Do: Pick Workout Times that Actually Work
Don’t: Pick Workout Times that You Wish Would Work
Caitlin chose a later time of day to exercise that worked for her – in the evening after her kids went to bed. She honored the fact that she is not a morning person and that her workday also starts early. The first time she can “turn off” her brain and exercise is late in the evening, once the pressures of the day are over. Sometimes she works out in the morning, but typically it is nighttime that works for her.
This is counter to the advice that I often give clients, which is to exercise as soon as possible to get it off your plate for the day. But you have to do what works for you!
Here are some clues that your exercise time works for you…
- You do your workouts at least 80% of the time
That’s it.
There is no other litmus test.
If you think a workout time will work well for you but you’re not actually doing it, that time is not working for you.
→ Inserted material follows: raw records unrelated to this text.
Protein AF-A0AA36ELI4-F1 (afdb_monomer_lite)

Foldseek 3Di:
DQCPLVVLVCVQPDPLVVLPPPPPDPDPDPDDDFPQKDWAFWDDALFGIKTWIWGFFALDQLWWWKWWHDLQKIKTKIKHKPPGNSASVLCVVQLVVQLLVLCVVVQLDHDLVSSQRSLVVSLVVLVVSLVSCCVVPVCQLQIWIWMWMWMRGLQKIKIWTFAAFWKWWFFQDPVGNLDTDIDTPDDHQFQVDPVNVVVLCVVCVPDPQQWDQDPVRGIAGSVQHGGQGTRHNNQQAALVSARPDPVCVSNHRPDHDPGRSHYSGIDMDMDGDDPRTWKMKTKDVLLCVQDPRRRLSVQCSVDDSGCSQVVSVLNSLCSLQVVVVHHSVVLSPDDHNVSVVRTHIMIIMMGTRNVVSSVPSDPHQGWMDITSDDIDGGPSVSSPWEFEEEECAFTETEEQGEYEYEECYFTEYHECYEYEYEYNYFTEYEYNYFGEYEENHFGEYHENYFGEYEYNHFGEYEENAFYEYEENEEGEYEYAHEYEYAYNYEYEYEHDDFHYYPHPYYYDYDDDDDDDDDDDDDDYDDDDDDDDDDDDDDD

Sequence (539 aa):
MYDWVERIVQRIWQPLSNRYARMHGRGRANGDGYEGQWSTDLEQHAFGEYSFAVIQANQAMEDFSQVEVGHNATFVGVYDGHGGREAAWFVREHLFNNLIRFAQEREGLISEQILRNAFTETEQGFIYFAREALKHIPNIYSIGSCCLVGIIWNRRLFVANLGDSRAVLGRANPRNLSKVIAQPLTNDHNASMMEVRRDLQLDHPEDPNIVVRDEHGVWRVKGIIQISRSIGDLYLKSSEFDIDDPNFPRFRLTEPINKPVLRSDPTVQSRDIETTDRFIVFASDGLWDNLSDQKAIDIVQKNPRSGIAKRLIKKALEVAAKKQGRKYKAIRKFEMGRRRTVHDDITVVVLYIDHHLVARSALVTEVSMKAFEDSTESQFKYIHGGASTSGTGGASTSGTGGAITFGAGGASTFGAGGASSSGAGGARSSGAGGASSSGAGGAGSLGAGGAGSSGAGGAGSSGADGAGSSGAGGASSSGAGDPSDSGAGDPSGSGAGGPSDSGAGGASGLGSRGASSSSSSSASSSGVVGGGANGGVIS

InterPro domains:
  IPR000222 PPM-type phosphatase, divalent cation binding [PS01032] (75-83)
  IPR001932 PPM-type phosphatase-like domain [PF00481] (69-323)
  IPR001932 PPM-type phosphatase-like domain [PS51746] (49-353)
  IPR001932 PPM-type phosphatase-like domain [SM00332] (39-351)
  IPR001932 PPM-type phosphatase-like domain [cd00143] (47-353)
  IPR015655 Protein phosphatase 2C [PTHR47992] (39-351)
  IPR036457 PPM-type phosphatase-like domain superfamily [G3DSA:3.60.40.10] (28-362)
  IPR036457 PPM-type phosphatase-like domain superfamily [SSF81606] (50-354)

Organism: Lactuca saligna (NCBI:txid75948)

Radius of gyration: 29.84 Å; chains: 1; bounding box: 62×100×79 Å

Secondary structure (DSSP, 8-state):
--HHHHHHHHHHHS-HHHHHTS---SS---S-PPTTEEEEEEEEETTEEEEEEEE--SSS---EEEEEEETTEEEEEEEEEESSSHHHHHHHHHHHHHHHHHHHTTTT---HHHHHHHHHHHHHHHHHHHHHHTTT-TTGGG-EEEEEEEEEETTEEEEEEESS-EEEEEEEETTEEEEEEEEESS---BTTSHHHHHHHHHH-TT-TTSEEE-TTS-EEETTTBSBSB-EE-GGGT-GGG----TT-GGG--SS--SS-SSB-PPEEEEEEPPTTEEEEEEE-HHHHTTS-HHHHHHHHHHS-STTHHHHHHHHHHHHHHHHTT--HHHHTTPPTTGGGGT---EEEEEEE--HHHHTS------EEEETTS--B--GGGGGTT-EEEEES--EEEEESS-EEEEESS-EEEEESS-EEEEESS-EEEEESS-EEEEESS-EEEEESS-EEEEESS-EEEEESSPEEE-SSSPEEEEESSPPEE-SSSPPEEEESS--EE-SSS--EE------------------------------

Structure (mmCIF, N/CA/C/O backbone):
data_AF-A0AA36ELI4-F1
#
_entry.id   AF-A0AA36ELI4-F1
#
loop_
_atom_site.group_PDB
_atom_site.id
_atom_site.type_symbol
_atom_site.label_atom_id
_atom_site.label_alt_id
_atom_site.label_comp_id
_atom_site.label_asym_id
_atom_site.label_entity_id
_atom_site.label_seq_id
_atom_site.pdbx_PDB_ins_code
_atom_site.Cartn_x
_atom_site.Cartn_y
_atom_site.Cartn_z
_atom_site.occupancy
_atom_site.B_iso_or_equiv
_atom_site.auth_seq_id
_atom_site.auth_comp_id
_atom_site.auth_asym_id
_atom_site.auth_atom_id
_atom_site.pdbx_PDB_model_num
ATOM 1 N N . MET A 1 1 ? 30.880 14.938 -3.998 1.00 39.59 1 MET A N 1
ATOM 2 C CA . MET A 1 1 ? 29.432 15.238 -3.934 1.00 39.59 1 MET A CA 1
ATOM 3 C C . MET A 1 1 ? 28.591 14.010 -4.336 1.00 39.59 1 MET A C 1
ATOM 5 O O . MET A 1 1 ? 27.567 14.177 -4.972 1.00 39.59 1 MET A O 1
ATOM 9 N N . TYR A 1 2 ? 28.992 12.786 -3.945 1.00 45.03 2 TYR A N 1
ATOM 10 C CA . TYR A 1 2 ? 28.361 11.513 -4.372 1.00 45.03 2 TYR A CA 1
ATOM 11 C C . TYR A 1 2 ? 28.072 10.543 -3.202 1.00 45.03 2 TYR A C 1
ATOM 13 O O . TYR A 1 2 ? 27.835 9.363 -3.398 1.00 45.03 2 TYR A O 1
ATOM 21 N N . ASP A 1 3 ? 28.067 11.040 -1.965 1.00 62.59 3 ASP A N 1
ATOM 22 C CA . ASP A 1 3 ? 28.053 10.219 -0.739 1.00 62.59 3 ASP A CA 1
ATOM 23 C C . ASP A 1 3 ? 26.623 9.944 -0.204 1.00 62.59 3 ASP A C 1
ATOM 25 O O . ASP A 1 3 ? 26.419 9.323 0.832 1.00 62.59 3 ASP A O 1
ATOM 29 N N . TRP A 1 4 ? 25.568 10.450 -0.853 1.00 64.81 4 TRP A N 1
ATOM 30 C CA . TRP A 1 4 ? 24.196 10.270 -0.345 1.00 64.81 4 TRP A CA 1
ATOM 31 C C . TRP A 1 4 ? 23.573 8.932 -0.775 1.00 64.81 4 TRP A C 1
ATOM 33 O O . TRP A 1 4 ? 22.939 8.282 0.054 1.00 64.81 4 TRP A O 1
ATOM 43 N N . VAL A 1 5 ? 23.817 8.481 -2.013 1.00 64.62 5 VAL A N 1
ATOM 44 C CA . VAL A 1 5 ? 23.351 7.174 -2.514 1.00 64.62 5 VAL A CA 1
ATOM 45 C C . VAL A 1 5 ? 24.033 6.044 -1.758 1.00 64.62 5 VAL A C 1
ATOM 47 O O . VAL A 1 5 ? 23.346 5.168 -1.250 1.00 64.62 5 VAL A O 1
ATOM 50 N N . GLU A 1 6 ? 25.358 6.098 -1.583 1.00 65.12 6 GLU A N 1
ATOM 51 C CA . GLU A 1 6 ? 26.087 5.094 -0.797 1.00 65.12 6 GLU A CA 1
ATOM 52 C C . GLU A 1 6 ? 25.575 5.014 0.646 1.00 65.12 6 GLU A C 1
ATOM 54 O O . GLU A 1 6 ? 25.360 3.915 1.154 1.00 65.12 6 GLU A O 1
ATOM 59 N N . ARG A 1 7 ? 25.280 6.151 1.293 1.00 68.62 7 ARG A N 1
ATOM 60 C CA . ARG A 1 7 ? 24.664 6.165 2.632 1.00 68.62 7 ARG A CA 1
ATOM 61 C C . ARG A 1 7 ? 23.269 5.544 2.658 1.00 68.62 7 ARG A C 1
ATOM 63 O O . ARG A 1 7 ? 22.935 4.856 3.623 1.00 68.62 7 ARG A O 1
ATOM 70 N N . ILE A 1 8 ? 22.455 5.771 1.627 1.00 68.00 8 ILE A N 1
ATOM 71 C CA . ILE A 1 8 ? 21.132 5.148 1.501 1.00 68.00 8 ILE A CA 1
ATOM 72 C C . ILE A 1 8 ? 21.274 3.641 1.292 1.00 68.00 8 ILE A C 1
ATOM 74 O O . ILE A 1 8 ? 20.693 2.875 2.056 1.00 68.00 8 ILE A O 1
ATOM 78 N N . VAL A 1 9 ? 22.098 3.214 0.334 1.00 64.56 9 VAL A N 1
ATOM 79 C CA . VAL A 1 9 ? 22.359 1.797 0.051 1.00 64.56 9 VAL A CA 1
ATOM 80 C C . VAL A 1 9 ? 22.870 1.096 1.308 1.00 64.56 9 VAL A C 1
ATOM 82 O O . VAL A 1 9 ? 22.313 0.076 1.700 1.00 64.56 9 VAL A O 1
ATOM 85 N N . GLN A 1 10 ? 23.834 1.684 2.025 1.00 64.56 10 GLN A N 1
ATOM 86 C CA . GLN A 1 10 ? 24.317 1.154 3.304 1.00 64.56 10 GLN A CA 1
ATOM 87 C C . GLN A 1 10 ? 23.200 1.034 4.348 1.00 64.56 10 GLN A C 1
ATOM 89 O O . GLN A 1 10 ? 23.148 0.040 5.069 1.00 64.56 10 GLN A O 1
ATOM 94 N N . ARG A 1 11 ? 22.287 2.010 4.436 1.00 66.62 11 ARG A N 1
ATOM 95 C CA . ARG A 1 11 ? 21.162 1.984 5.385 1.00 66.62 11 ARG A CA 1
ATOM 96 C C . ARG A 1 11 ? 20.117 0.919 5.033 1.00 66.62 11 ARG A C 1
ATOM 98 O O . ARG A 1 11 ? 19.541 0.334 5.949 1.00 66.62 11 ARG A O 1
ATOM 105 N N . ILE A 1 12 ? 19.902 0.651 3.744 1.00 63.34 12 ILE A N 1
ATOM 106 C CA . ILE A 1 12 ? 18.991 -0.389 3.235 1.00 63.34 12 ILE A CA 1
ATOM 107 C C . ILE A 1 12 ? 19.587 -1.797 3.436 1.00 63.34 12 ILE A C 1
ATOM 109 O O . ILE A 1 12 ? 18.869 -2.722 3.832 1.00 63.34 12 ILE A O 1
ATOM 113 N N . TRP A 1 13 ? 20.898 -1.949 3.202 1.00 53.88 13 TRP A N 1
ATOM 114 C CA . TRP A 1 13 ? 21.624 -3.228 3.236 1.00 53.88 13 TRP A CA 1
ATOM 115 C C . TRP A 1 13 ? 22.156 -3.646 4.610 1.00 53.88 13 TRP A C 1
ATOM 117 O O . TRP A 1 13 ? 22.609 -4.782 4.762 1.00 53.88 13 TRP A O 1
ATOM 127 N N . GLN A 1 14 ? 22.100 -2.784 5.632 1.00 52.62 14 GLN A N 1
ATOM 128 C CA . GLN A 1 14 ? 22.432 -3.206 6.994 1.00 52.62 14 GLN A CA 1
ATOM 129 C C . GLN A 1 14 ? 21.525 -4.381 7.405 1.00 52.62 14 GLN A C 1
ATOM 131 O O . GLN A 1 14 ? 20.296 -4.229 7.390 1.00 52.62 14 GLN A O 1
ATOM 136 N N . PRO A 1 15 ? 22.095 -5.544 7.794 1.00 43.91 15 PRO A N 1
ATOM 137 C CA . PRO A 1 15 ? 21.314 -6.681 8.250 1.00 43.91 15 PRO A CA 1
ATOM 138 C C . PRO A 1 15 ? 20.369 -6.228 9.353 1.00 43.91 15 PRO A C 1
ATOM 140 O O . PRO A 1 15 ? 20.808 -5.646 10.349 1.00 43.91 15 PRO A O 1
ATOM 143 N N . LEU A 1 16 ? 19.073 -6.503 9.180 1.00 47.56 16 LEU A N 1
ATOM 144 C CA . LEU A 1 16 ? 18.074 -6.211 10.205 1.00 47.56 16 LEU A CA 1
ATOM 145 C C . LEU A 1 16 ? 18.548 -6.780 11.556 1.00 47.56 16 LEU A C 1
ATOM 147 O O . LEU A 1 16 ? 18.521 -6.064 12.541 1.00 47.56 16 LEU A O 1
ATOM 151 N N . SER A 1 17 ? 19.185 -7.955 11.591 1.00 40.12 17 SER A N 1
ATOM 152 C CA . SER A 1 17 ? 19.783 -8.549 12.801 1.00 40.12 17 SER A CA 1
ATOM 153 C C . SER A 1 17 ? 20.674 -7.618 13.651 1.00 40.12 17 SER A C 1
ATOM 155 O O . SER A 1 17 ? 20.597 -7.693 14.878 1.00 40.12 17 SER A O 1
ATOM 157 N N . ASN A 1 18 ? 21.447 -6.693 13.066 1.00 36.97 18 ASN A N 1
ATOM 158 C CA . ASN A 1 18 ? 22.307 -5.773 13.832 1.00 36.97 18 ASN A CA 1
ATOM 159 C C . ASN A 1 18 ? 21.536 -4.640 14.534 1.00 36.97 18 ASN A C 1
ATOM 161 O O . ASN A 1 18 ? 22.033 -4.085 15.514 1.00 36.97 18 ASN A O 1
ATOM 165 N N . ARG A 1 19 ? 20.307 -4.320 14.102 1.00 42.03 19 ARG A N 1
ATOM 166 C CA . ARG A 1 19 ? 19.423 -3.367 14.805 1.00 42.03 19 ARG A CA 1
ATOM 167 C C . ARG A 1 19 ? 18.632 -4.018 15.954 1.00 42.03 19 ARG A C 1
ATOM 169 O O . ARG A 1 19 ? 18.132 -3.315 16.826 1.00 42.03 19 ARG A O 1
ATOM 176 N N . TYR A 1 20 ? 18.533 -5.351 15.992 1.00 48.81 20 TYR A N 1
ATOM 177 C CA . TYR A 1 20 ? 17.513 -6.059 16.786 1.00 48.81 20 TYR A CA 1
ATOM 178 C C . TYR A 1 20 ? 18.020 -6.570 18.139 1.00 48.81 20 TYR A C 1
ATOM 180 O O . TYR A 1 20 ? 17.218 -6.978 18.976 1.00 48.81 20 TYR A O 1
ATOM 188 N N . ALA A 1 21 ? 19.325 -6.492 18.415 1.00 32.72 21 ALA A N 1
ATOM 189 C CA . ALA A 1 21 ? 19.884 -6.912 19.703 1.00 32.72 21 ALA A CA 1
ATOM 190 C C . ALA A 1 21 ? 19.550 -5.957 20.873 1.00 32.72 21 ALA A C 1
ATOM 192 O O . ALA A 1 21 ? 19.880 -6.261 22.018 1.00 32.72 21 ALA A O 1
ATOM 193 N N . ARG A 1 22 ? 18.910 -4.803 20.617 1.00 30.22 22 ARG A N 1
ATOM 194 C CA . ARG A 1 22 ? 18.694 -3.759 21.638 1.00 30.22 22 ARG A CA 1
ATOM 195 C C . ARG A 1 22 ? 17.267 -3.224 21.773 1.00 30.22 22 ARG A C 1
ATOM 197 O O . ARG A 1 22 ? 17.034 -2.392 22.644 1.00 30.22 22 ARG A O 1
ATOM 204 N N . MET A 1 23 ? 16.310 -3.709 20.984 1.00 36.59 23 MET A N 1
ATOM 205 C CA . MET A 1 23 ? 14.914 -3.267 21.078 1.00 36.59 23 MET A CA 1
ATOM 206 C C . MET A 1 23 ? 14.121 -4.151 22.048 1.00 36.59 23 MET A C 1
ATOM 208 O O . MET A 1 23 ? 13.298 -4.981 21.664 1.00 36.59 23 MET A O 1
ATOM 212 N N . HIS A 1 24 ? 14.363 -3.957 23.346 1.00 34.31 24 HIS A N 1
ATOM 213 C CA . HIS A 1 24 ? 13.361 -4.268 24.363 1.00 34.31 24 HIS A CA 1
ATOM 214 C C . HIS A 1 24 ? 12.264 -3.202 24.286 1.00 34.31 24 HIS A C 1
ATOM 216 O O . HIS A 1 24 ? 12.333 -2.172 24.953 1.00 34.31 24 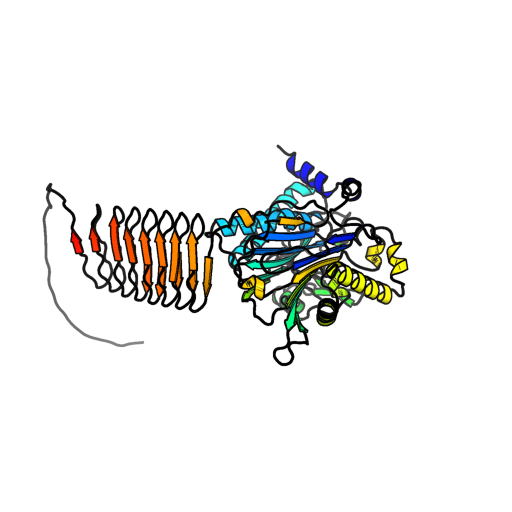HIS A O 1
ATOM 222 N N . GLY A 1 25 ? 11.266 -3.441 23.433 1.00 33.78 25 GLY A N 1
ATOM 223 C CA . GLY A 1 25 ? 10.074 -2.603 23.365 1.00 33.78 25 GLY A CA 1
ATOM 224 C C . GLY A 1 25 ? 9.413 -2.466 24.740 1.00 33.78 25 GLY A C 1
ATOM 225 O O . GLY A 1 25 ? 9.375 -3.414 25.531 1.00 33.78 25 GLY A O 1
ATOM 226 N N . ARG A 1 26 ? 8.867 -1.277 25.020 1.00 34.34 26 ARG A N 1
ATOM 227 C CA . ARG A 1 26 ? 7.906 -1.042 26.107 1.00 34.34 26 ARG A CA 1
ATOM 228 C C . ARG A 1 26 ? 6.622 -1.825 25.813 1.00 34.34 26 ARG A C 1
ATOM 230 O O . ARG A 1 26 ? 5.629 -1.292 25.350 1.00 34.34 26 ARG A O 1
ATOM 237 N N . GLY A 1 27 ? 6.671 -3.115 26.088 1.00 34.81 27 GLY A N 1
ATOM 238 C CA . GLY A 1 27 ? 5.572 -4.056 25.987 1.00 34.81 27 GLY A CA 1
ATOM 239 C C . GLY A 1 27 ? 6.075 -5.335 26.622 1.00 34.81 27 GLY A C 1
ATOM 240 O O . GLY A 1 27 ? 6.940 -6.002 26.063 1.00 34.81 27 GLY A O 1
ATOM 241 N N . ARG A 1 28 ? 5.625 -5.616 27.850 1.00 31.39 28 ARG A N 1
ATOM 242 C CA . ARG A 1 28 ? 6.005 -6.809 28.615 1.00 31.39 28 ARG A CA 1
ATOM 243 C C . ARG A 1 28 ? 5.946 -8.038 27.706 1.00 31.39 28 ARG A C 1
ATOM 245 O O . ARG A 1 28 ? 4.865 -8.498 27.350 1.00 31.39 28 ARG A O 1
ATOM 252 N N . ALA A 1 29 ? 7.117 -8.569 27.371 1.00 35.38 29 ALA A N 1
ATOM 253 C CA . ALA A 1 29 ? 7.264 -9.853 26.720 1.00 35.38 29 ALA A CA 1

Keep in mind that if you are not exercising consistently, you need to pick a time and then exercise at that time consistently, even if you feel like you’re forcing it or going through the motions, in order to get used to exercising at that time. Habits don’t appear overnight. But once you get used to it, it becomes far easier. Here are some other tips for sticking with exercise, if you’re trying to kickstart a habit.
Do: Focus on Self-care When Times Get Tough
Don’t: Fall into Black-and-White Thinking
Caitlin had several big challenges in the midst of her weight loss journey, one of which was that her wife was diagnosed with breast cancer and went through surgery, radiation, and chemotherapy.
If you have an all-or-nothing mindset about your healthy habits, your exercise routines and nutritious eating strategies fall apart during times of stress.
But if you internalize an attitude of self-care, your healthy routines sustain you through periods of stress, helping to make life more manageable.
It’s a small shift, but it’s incredibly powerful.
During the most intense, emotional period of her wife’s treatment, Caitlin narrowed her focus to her self-care routines, and her weight loss temporarily took a backseat. But once they were through the worst of the storm, she was able to resume her weight loss efforts, which had been supported by her self-care habits.
It’s not always a good time to focus aggressively on weight loss. If we’re balanced in life, we have to flexible and responsive to what is being asked of us. There may be periods where we can’t be exclusively focused on objective, metric goals. But there are usually small things that we can do that reduce stress, improve our well-being, and boost mental health.
Going for a run doesn’t just burn calories – it clears your head, lifts your mood, and gives you a feeling of accomplishment. Eating nutritiously gives you energy and balances your blood sugar. Menu planning reduces stress and frees up bandwidth.
To avoid black-and-white, all-or-nothing thinking, choose lifestyle strategies that you feel confident that you could maintain even if life went sideways. It really helps to think through the typical things that don’t go according to plan on an average day or average week, and then make “Plan E” your actual approach, instead of crafting a beautiful “Plan A” that’s probably not going to happen.